Records from a data collection
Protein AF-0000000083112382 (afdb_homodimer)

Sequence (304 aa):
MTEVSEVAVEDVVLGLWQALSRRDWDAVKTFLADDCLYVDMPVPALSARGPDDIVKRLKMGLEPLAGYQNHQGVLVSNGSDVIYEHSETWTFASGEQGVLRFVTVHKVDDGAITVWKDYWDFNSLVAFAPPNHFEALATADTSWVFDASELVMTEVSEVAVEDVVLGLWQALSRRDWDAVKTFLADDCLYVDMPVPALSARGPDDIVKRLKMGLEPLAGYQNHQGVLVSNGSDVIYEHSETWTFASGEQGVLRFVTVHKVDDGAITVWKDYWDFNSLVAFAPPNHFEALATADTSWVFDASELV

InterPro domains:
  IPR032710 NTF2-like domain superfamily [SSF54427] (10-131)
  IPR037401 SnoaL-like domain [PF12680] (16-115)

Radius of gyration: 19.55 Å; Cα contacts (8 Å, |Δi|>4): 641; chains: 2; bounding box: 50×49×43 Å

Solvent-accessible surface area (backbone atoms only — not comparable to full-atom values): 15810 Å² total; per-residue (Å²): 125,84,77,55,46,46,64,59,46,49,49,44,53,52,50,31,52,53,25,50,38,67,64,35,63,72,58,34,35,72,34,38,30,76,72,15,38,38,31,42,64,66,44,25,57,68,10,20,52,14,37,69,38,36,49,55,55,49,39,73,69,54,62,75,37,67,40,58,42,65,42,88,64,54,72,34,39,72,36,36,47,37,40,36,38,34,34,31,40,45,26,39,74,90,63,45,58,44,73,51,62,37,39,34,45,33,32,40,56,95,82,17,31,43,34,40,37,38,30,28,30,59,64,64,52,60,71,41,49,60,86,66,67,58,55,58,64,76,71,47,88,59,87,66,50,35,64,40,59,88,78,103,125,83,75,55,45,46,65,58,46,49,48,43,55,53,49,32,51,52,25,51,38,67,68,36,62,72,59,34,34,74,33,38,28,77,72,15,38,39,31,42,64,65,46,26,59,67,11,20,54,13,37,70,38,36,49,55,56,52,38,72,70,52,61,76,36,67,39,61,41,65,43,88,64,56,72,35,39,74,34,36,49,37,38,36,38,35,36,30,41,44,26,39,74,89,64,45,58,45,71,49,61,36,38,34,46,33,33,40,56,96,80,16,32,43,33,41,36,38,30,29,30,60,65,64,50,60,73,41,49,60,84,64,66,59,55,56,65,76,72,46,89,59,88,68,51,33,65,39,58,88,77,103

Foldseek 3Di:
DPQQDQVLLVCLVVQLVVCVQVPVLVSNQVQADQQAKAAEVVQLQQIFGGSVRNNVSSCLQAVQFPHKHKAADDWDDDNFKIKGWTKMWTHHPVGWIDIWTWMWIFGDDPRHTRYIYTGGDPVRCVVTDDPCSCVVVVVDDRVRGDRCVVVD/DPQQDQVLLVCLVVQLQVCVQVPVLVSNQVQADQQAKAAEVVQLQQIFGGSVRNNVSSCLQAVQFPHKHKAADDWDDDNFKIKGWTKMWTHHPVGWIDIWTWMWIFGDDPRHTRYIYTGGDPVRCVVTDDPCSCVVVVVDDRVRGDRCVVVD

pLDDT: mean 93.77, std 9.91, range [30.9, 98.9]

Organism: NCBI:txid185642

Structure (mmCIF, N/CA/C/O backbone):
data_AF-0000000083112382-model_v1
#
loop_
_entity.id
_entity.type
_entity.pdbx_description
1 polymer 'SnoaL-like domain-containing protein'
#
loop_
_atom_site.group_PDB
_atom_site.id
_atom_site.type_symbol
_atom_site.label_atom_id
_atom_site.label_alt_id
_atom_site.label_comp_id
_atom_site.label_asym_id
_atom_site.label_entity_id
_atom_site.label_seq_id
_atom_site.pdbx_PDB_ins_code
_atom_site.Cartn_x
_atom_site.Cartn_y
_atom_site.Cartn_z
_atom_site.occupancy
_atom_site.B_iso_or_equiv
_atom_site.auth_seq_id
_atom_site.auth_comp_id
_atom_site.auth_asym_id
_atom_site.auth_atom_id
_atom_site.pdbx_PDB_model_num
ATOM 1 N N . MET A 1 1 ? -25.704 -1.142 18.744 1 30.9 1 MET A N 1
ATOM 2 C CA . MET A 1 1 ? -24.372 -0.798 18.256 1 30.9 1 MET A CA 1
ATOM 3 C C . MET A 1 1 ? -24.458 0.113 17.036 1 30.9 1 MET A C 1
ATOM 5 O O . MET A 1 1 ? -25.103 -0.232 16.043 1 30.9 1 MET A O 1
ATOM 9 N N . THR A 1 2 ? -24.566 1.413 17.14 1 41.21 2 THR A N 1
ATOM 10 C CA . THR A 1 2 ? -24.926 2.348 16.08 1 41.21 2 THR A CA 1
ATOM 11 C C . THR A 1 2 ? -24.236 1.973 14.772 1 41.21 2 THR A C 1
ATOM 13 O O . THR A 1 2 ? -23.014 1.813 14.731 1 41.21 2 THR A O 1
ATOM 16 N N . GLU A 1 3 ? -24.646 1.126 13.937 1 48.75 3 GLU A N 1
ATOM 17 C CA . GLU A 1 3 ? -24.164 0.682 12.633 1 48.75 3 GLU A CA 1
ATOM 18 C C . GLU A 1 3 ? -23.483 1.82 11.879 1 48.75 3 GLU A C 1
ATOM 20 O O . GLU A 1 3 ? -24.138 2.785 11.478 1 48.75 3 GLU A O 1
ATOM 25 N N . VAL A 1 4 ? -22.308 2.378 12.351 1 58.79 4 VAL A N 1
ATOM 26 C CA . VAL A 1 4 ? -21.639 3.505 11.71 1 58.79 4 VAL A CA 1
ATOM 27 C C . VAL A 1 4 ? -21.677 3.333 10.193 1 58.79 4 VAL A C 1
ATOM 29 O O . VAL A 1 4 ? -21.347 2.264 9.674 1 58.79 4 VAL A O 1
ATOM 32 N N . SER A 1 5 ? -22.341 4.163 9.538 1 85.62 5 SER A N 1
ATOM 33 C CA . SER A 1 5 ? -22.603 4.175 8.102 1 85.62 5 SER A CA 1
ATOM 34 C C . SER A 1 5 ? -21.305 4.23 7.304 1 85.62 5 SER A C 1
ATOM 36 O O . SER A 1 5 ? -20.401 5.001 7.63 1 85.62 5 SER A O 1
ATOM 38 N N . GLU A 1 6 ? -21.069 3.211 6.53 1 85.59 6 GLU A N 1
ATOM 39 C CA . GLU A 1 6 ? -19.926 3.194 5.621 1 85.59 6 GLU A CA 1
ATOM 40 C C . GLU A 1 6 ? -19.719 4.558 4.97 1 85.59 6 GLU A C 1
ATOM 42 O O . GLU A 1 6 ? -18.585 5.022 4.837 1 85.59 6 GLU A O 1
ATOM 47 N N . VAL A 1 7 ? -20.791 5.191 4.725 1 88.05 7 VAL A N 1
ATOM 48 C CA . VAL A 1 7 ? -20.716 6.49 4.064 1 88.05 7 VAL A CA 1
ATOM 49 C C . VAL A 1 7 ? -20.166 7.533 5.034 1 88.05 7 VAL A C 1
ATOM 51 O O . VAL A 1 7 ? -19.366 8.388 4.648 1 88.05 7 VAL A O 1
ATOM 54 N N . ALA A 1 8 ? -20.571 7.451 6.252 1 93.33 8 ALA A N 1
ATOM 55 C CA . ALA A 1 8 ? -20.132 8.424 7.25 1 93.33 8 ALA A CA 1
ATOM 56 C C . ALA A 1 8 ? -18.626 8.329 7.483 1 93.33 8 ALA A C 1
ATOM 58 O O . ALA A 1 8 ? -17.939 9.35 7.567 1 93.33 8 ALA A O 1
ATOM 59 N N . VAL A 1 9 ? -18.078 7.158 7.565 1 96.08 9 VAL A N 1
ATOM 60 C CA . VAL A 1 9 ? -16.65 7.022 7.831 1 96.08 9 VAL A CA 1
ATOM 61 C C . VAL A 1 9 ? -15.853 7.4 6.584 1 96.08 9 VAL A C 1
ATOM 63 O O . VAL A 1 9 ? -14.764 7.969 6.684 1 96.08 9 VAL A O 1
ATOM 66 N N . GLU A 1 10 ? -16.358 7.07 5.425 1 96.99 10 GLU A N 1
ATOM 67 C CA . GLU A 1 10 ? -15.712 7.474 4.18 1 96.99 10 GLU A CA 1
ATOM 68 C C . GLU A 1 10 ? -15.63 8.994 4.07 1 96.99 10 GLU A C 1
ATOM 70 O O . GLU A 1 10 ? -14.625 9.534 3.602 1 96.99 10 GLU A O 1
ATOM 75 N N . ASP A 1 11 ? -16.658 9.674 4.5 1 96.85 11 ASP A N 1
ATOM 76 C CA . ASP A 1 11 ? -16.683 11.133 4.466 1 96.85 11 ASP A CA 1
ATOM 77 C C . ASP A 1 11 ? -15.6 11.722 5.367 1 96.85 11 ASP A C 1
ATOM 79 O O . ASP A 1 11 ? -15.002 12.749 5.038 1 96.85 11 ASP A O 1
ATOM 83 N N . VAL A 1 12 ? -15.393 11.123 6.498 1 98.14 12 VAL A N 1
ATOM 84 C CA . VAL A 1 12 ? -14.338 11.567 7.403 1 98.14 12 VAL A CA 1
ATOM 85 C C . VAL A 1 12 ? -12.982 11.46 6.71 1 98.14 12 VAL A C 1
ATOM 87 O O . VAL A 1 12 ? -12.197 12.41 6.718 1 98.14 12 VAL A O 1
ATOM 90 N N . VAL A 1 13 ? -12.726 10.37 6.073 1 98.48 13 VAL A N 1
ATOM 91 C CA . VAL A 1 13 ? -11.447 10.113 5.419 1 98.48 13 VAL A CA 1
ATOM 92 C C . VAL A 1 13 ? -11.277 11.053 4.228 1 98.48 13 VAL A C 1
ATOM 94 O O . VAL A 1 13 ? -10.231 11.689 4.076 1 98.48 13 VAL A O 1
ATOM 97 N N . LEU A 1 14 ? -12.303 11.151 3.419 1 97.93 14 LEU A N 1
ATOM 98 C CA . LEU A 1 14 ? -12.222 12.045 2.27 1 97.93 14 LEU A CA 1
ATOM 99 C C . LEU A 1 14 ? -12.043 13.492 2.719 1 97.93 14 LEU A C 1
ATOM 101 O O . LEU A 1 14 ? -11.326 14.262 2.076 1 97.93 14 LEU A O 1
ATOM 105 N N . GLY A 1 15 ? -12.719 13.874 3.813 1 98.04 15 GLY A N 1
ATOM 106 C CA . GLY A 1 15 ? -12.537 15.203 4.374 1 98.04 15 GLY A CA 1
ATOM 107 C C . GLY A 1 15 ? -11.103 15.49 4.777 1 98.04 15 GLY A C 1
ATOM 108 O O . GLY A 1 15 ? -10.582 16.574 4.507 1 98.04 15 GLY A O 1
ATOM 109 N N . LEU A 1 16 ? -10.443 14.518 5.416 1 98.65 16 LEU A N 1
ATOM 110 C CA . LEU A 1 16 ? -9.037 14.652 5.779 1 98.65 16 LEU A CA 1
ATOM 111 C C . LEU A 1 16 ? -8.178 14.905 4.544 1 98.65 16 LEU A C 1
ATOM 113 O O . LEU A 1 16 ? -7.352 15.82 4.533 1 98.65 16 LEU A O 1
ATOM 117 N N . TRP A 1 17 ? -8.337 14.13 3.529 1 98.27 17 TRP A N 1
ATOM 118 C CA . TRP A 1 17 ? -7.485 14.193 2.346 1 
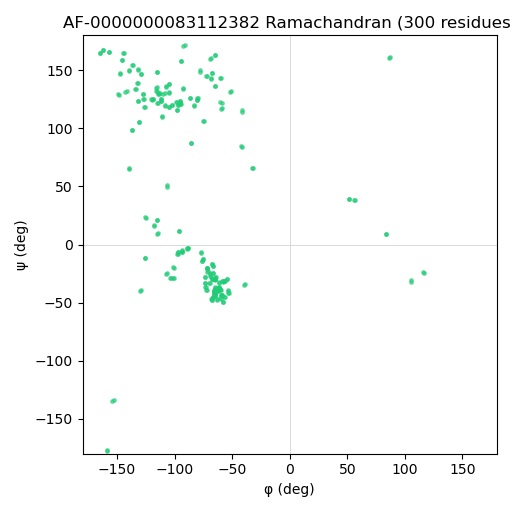98.27 17 TRP A CA 1
ATOM 119 C C . TRP A 1 17 ? -7.739 15.474 1.56 1 98.27 17 TRP A C 1
ATOM 121 O O . TRP A 1 17 ? -6.823 16.024 0.944 1 98.27 17 TRP A O 1
ATOM 131 N N . GLN A 1 18 ? -8.993 15.942 1.574 1 97.58 18 GLN A N 1
ATOM 132 C CA . GLN A 1 18 ? -9.282 17.24 0.973 1 97.58 18 GLN A CA 1
ATOM 133 C C . GLN A 1 18 ? -8.586 18.365 1.733 1 97.58 18 GLN A C 1
ATOM 135 O O . GLN A 1 18 ? -8.015 19.272 1.124 1 97.58 18 GLN A O 1
ATOM 140 N N . ALA A 1 19 ? -8.652 18.318 3.058 1 98.12 19 ALA A N 1
ATOM 141 C CA . ALA A 1 19 ? -7.955 19.301 3.882 1 98.12 19 ALA A CA 1
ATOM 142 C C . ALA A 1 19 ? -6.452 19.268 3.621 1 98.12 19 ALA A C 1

**PROBLEM DESCRIPTION:**
Only a number is wanted here: how many lines of the records above include the string "like"?

**FINISHED EXERCISE:**
3